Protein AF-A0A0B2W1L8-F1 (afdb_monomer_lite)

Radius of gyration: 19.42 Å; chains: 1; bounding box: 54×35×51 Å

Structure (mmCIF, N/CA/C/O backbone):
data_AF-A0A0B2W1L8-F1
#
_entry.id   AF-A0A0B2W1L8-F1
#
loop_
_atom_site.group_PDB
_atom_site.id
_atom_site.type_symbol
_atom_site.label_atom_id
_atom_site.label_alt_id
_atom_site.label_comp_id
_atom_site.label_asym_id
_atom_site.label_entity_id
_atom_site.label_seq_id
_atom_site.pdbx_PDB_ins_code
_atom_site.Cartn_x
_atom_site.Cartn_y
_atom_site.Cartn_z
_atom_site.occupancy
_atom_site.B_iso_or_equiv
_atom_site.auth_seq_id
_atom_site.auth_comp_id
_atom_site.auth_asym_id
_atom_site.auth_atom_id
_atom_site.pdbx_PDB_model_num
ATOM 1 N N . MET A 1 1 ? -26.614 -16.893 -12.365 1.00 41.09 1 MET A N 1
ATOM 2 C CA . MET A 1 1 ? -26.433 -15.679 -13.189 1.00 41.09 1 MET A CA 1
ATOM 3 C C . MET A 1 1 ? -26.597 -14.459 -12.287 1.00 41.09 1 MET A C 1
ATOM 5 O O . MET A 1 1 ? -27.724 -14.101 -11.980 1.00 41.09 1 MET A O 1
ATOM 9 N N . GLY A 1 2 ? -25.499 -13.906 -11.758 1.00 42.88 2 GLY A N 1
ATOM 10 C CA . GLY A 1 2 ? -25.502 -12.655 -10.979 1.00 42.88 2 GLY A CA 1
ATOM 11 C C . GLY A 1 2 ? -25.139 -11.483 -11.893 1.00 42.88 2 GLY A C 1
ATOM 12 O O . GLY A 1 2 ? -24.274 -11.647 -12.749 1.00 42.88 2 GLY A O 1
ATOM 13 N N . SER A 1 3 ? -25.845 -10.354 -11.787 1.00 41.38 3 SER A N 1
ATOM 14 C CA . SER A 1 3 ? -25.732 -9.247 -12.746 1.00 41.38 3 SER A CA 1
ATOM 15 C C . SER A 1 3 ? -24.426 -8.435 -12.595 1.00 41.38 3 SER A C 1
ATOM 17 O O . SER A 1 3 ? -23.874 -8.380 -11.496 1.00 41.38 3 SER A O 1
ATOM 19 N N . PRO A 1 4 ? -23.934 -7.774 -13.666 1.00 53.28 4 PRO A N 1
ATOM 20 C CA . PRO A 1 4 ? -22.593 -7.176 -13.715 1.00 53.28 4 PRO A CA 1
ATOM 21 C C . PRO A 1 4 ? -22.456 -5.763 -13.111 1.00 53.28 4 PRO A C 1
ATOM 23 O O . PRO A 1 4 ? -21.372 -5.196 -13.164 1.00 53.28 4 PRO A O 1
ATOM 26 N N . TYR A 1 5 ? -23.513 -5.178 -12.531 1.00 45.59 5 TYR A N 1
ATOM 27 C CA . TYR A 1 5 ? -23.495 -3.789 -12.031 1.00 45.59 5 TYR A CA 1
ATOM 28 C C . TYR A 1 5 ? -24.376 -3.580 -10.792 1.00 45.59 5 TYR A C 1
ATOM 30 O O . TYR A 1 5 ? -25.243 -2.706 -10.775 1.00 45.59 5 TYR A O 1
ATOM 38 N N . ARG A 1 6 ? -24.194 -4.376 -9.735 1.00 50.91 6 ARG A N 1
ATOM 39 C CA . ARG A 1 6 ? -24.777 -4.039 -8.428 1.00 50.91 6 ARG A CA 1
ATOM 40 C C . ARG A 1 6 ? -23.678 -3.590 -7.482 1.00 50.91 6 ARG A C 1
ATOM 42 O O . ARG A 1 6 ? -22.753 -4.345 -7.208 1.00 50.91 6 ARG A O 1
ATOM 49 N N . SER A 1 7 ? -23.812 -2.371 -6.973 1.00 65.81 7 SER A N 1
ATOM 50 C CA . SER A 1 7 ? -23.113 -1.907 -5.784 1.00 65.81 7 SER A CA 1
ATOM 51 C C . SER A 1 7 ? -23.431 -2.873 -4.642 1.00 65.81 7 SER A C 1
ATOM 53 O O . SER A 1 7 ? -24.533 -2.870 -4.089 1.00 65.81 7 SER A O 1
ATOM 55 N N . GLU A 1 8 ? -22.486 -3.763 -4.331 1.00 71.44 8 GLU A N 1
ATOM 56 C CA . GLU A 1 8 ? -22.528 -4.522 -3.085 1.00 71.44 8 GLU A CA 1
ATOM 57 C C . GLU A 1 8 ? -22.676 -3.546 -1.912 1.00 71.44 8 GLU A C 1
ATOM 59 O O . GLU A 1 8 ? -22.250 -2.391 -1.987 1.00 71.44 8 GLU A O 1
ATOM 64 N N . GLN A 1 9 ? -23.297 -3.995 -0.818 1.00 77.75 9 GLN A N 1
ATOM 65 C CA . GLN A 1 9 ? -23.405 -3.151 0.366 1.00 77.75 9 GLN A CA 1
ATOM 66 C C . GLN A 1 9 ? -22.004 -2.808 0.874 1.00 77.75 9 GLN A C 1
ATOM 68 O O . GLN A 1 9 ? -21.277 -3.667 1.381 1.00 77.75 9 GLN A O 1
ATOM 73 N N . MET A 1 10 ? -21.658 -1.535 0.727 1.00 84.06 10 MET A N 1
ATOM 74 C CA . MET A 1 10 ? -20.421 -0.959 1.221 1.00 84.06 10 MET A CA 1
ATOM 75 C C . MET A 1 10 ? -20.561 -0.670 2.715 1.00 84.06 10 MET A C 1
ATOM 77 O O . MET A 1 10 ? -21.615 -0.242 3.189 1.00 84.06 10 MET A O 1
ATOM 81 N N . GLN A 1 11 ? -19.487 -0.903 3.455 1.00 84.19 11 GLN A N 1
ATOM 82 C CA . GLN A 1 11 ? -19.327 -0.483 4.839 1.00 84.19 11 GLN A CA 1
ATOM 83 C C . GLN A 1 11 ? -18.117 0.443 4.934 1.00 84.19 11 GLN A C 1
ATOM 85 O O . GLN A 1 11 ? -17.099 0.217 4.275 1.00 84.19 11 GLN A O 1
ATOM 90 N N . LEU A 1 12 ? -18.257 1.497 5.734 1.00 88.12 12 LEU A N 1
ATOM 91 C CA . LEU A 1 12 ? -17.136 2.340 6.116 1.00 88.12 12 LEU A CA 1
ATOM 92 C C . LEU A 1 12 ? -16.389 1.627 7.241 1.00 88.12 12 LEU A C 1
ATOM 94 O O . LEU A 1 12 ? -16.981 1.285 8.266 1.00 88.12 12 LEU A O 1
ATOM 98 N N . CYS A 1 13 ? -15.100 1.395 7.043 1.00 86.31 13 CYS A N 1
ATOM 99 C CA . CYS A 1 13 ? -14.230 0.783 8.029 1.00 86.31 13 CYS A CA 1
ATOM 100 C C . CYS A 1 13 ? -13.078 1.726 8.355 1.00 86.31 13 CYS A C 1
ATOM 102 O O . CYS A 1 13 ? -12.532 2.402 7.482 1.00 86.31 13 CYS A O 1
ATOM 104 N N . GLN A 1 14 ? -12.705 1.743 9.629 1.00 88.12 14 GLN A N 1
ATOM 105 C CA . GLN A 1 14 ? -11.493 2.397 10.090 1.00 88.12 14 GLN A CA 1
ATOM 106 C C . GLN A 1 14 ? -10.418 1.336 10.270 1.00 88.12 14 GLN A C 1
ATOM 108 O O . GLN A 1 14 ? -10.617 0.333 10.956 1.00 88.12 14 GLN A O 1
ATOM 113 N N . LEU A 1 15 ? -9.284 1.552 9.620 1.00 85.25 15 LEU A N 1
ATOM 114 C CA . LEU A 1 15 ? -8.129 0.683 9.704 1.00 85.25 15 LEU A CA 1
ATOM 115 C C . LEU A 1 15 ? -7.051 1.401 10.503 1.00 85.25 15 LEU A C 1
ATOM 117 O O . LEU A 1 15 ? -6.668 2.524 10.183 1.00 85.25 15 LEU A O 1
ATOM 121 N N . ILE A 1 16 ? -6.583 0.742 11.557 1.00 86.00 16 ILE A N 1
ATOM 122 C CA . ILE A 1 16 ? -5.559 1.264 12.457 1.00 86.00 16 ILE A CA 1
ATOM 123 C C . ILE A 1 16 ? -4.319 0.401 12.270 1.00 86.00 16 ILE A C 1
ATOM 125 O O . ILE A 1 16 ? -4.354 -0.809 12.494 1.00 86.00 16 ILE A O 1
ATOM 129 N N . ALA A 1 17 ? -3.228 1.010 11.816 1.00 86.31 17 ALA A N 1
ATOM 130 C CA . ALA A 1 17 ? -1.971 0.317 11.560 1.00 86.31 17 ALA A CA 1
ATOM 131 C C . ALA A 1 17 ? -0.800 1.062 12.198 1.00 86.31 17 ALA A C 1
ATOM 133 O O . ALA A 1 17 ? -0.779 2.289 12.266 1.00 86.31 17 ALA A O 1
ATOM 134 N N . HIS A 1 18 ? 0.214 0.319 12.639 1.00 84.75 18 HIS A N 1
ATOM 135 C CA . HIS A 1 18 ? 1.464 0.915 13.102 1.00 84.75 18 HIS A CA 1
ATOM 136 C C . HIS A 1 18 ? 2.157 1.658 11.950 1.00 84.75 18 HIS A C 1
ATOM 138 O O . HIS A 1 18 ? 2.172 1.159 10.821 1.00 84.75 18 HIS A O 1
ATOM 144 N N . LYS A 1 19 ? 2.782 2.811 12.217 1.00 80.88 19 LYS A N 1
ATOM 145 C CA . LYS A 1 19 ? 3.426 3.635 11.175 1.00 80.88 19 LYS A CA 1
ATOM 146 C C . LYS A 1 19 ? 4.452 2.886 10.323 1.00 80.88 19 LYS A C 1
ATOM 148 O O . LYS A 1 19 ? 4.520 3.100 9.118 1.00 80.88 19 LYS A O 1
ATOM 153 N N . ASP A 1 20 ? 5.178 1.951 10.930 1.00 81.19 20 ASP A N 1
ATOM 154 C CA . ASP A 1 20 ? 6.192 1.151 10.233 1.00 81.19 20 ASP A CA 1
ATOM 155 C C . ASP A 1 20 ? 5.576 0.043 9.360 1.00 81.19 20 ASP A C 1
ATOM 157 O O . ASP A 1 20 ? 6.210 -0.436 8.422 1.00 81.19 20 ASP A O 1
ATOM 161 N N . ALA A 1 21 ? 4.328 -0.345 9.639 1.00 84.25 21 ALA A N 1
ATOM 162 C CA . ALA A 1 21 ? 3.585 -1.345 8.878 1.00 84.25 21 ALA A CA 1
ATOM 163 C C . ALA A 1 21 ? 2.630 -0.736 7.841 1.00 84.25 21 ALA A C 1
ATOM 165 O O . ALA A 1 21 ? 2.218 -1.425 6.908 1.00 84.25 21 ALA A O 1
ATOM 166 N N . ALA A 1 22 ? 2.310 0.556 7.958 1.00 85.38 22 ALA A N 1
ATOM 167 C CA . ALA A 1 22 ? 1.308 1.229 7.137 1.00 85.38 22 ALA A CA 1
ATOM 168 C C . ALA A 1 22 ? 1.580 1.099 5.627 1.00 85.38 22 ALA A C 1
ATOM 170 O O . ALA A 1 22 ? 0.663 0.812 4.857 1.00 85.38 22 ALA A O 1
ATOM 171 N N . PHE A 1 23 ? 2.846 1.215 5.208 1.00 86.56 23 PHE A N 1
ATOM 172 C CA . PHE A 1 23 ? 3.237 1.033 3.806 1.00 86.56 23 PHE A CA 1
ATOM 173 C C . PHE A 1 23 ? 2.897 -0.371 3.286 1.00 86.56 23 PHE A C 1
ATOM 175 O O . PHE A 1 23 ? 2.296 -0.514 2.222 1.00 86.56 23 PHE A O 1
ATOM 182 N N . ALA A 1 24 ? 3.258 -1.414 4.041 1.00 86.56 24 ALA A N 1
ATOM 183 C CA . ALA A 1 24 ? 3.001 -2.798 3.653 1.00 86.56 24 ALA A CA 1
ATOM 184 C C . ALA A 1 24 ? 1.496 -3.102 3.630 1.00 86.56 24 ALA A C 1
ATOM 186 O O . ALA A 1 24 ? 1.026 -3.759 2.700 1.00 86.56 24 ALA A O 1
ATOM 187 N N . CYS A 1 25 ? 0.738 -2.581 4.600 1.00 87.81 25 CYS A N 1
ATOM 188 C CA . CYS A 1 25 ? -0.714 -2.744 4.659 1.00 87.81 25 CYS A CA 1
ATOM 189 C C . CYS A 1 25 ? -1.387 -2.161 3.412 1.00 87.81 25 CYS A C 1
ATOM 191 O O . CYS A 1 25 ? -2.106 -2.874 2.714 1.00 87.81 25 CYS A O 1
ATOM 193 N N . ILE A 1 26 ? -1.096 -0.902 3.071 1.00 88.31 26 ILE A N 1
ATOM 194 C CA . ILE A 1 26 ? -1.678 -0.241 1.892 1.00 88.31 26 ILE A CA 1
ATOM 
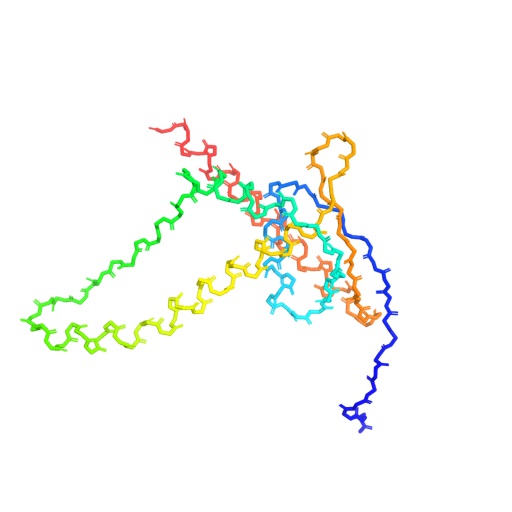195 C C . ILE A 1 26 ? -1.239 -0.940 0.601 1.00 88.31 26 ILE A C 1
ATOM 197 O O . ILE A 1 26 ? -2.059 -1.138 -0.294 1.00 88.31 26 ILE A O 1
ATOM 201 N N . ALA A 1 27 ? 0.018 -1.385 0.509 1.00 88.69 27 ALA A N 1
ATOM 202 C CA . ALA A 1 27 ? 0.502 -2.126 -0.653 1.00 88.69 27 ALA A CA 1
ATOM 203 C C . ALA A 1 27 ? -0.252 -3.453 -0.862 1.00 88.69 27 ALA A C 1
ATOM 205 O O . ALA A 1 27 ? -0.619 -3.780 -1.990 1.00 88.69 27 ALA A O 1
ATOM 206 N N . GLN A 1 28 ? -0.500 -4.224 0.204 1.00 89.00 28 GLN A N 1
ATOM 207 C CA . GLN A 1 28 ? -1.241 -5.489 0.109 1.00 89.00 28 GLN A CA 1
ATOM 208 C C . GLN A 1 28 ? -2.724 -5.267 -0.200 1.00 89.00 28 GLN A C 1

○ ○ ○

* [TO DO] Everything above from the line with "ATOM 17 O O" to the line with "ATOM 50 C CA", both included, must be repeated exactly, and nothing outside that range.

* [SOLUTION TO THIS PROBLEM]
ATOM 17 O O . SER A 1 3 ? -23.874 -8.380 -11.496 1.00 41.38 3 SER A O 1
ATOM 19 N N . PRO A 1 4 ? -23.934 -7.774 -13.666 1.00 53.28 4 PRO A N 1
ATOM 20 C CA . PRO A 1 4 ? -22.593 -7.176 -13.715 1.00 53.28 4 PRO A CA 1
ATOM 21 C C . PRO A 1 4 ? -22.456 -5.763 -13.111 1.00 53.28 4 PRO A C 1
ATOM 23 O O . PRO A 1 4 ? -21.372 -5.196 -13.164 1.00 53.28 4 PRO A O 1
ATOM 26 N N . TYR A 1 5 ? -23.513 -5.178 -12.531 1.00 45.59 5 TYR A N 1
ATOM 27 C CA . TYR A 1 5 ? -23.495 -3.789 -12.031 1.00 45.59 5 TYR A CA 1
ATOM 28 C C . TYR A 1 5 ? -24.376 -3.580 -10.792 1.00 45.59 5 TYR A C 1
ATOM 30 O O . TYR A 1 5 ? -25.243 -2.706 -10.775 1.00 45.59 5 TYR A O 1
ATOM 38 N N . ARG A 1 6 ? -24.194 -4.376 -9.735 1.00 50.91 6 ARG A N 1
ATOM 39 C CA . ARG A 1 6 ? -24.777 -4.039 -8.428 1.00 50.91 6 ARG A CA 1
ATOM 40 C C . ARG A 1 6 ? -23.678 -3.590 -7.482 1.00 50.91 6 ARG A C 1
ATOM 42 O O . ARG A 1 6 ? -22.753 -4.345 -7.208 1.00 50.91 6 ARG A O 1
ATOM 49 N N . SER A 1 7 ? -23.812 -2.371 -6.973 1.00 65.81 7 SER A N 1
ATOM 50 C CA . SER A 1 7 ? -23.113 -1.907 -5.784 1.00 65.81 7 SER A CA 1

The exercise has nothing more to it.